# Ok, You All Talked Me Into The Duramax........



## R&M (Jun 14, 2007)

After reading all of your responses (and a little of my own research), I have decided on the Duramax. (Thanks for all of your responses by the way!) Now for the questions.......1.)Any preferance on 2 wheel or 4 wheel drive w/ regards to towing? 2.) How many miles are necessary to break in the diesel motor before I can tow the trailer? Thanks again for all of your help! We can't wait to get the trailer out and go camping!


----------



## Collinsfam_WY (Nov 9, 2006)

Congrats on the choice of the DMax - post up some pics when you get it so we can drooool









-CC


----------



## skippershe (May 22, 2006)

Great choice to go with the diesel









You might as well go all the way and go for the 4wd, you'll get a little lift which makes the truck look cool







plus you'll be able to go absolutely anywhere you want to. If you find yourself in muddy or sandy conditions, you'll be able to pull right through...
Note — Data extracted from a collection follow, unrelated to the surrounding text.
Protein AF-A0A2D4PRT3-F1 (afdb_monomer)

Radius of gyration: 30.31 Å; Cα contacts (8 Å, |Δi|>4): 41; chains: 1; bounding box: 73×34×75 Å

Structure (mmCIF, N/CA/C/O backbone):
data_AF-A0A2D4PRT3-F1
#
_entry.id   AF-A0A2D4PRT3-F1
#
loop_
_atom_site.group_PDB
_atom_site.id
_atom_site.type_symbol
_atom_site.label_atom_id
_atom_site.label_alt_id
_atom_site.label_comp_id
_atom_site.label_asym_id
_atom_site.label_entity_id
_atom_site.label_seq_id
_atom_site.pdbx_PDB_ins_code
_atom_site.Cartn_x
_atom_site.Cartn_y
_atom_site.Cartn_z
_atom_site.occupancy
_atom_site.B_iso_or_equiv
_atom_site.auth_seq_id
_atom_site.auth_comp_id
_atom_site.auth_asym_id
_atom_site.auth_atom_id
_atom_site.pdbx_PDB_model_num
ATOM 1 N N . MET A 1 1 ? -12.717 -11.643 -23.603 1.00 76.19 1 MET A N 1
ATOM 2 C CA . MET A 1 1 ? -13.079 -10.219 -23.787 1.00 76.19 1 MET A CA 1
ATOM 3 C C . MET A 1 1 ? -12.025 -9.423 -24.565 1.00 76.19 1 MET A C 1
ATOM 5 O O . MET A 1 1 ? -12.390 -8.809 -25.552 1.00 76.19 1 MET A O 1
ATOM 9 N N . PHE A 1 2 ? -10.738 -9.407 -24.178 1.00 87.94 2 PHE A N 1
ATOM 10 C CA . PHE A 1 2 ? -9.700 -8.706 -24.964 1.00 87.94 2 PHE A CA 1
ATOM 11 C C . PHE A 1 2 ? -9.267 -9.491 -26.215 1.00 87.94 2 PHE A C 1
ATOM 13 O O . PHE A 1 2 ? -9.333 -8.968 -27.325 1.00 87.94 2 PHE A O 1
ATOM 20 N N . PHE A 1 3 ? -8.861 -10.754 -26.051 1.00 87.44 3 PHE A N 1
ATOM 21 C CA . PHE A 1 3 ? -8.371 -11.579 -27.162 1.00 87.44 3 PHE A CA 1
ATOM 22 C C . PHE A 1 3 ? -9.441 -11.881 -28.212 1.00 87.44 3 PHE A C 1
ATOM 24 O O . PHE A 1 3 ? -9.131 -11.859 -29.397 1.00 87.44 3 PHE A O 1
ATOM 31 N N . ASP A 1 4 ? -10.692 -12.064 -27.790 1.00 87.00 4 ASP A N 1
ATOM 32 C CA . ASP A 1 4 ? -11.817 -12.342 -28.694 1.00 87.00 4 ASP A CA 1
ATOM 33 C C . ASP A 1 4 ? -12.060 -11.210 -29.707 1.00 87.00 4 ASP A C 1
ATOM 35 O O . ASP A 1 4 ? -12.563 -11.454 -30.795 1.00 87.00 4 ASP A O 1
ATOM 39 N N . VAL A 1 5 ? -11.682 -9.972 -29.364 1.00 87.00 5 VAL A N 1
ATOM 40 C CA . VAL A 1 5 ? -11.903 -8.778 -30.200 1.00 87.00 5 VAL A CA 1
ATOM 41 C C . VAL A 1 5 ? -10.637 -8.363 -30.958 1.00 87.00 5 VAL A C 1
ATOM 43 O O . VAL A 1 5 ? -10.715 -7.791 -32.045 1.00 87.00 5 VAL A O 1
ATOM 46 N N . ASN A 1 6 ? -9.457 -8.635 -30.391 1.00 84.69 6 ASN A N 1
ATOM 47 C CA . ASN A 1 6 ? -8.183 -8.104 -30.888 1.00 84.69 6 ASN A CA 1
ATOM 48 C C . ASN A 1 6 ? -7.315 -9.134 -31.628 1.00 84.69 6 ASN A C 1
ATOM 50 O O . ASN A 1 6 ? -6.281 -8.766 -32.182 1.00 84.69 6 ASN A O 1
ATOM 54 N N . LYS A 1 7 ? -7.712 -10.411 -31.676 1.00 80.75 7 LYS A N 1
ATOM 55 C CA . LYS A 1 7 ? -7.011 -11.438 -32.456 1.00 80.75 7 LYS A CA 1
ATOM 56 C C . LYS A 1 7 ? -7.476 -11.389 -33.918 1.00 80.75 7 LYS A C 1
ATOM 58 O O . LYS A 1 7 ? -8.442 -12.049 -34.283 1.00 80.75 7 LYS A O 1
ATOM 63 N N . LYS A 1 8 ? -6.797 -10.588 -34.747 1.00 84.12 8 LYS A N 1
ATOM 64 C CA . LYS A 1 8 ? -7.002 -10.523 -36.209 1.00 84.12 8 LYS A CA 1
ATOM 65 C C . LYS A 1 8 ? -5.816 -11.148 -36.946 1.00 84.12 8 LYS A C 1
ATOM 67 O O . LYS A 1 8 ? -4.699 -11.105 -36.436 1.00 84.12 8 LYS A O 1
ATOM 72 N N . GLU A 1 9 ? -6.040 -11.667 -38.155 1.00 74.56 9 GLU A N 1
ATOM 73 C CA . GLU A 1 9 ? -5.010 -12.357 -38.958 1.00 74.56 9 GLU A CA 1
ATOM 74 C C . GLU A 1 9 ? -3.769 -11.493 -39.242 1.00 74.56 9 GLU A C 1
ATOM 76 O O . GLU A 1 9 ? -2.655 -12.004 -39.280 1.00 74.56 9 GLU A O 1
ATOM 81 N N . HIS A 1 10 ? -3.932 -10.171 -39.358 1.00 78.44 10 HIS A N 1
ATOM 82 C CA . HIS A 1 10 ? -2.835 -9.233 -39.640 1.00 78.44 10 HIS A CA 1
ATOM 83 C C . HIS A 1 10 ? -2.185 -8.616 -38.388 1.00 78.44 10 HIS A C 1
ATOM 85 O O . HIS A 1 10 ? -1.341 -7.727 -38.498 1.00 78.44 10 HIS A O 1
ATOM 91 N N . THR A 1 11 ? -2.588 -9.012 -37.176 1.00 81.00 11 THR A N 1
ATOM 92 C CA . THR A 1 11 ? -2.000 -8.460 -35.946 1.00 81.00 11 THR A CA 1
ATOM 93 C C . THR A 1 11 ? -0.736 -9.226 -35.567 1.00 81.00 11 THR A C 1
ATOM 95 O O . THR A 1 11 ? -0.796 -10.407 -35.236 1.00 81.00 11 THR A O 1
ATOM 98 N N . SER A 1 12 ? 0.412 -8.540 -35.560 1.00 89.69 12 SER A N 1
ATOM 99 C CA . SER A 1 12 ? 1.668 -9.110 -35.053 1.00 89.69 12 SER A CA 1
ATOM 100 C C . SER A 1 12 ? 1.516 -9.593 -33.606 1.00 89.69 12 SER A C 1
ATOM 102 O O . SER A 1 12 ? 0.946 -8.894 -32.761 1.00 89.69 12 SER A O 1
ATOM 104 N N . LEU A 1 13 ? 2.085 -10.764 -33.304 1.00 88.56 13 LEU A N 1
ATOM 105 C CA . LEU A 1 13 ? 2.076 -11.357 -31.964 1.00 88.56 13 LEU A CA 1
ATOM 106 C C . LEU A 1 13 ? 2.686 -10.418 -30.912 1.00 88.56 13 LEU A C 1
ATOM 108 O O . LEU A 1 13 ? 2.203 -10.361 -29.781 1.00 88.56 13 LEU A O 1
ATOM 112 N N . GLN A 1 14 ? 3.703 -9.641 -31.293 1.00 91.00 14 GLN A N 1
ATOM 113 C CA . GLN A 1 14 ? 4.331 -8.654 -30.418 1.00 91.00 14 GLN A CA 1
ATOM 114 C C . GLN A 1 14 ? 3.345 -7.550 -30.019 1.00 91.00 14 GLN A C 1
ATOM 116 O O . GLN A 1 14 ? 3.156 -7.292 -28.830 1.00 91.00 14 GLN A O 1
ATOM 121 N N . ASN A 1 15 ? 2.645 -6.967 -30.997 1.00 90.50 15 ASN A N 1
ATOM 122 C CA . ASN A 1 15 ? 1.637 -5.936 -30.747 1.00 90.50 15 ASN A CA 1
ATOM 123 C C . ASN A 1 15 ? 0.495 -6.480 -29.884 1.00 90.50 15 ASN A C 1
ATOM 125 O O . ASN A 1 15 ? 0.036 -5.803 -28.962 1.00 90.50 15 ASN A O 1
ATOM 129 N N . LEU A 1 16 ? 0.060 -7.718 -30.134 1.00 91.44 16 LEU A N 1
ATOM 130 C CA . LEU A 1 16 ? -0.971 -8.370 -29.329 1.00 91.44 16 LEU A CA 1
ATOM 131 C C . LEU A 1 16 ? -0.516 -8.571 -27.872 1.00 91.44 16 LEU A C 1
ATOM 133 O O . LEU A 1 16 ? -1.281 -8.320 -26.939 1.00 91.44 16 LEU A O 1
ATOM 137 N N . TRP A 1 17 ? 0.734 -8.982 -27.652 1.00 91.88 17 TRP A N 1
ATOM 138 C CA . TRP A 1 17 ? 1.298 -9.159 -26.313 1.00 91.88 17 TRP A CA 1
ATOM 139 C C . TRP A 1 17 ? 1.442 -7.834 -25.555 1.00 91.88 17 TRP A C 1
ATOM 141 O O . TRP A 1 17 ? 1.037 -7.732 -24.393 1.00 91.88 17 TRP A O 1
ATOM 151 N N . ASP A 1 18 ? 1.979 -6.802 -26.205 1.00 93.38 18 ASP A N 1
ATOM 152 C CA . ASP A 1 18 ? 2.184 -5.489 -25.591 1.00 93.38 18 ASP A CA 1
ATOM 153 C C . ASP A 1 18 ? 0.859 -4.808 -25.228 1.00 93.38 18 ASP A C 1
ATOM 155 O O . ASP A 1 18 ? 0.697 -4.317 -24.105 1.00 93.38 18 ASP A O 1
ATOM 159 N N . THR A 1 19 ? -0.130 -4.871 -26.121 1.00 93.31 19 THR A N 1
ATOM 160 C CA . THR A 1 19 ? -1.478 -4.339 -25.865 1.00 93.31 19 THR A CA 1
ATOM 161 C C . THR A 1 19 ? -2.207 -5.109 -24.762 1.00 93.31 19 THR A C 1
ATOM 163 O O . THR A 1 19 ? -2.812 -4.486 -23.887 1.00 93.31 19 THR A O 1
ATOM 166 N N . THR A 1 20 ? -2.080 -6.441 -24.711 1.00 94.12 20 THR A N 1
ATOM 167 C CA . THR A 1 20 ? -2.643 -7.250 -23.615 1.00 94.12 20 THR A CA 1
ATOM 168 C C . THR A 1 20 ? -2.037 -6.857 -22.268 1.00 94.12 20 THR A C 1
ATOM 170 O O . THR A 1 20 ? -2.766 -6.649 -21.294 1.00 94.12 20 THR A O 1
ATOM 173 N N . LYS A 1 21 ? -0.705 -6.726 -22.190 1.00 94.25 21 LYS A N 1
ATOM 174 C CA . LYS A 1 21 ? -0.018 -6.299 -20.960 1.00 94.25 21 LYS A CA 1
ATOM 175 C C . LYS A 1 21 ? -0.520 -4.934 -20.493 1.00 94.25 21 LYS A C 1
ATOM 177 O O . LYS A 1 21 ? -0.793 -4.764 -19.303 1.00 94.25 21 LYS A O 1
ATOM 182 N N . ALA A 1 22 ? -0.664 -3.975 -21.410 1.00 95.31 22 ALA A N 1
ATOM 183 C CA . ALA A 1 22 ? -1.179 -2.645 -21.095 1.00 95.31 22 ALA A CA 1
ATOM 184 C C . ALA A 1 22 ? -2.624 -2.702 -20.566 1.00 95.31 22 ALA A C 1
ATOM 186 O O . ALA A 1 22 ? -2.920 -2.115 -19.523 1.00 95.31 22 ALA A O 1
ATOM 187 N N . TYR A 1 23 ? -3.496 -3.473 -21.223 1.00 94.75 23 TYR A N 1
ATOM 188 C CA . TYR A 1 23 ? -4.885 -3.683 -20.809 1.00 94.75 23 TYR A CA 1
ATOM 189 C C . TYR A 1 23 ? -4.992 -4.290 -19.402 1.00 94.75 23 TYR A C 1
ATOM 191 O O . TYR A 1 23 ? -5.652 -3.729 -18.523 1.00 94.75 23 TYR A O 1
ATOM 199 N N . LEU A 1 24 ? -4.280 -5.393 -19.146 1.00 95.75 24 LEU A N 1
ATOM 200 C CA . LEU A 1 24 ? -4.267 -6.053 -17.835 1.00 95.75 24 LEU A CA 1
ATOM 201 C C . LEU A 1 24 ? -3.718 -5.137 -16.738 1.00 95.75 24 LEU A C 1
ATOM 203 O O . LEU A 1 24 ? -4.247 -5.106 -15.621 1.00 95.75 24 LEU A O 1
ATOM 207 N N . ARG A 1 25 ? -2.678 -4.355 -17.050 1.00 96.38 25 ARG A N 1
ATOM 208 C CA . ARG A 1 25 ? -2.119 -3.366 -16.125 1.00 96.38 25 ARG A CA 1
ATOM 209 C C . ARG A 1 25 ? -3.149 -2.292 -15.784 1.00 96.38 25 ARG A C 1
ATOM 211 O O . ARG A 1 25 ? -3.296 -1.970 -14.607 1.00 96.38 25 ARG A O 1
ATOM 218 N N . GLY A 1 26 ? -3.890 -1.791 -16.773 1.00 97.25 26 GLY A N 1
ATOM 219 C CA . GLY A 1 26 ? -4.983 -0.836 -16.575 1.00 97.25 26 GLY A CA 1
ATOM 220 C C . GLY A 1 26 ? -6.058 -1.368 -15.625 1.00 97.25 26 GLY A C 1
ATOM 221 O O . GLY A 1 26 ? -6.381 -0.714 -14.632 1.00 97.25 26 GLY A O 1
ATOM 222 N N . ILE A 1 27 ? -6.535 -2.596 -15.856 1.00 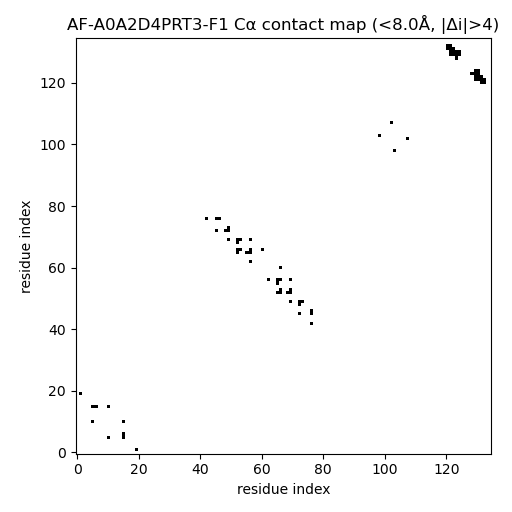96.56 27 ILE A N 1
ATOM 223 C CA . ILE A 1 27 ? -7.510 -3.262 -14.973 1.00 96.56 27 ILE A CA 1
ATOM 224 C C . ILE A 1 27 ? -6.961 -3.400 -13.552 1.00 96.56 27 ILE A C 1
ATOM 226 O O . ILE A 1 27 ? -7.634 -3.054 -12.580 1.00 96.56 27 ILE A O 1
ATOM 230 N N . THR A 1 28 ? -5.724 -3.879 -13.425 1.00 96.62 28 THR A N 1
ATOM 231 C CA . THR A 1 28 ? -5.078 -4.098 -12.127 1.00 96.62 28 THR A CA 1
ATOM 232 C C . THR A 1 28 ? -4.933 -2.789 -11.350 1.00 96.62 28 THR A C 1
ATOM 234 O O . THR A 1 28 ? -5.220 -2.744 -10.152 1.00 96.62 28 THR A O 1
ATOM 237 N N . ILE A 1 29 ? -4.535 -1.702 -12.019 1.00 96.75 29 ILE A N 1
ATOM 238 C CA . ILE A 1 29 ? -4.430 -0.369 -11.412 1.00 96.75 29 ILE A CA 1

Our Dodge manual said to put 500 miles on the Cummins before towing. My dh did that in a week!


----------



## Drac (Apr 26, 2007)

R&M said:


> After reading all of your responses (and a little of my own research), I have decided on the Duramax. (Thanks for all of your responses by the way!) Now for the questions.......1.)Any preferance on 2 wheel or 4 wheel drive w/ regards to towing? 2.) How many miles are necessary to break in the diesel motor before I can tow the trailer? Thanks again for all of your help! We can't wait to get the trailer out and go camping!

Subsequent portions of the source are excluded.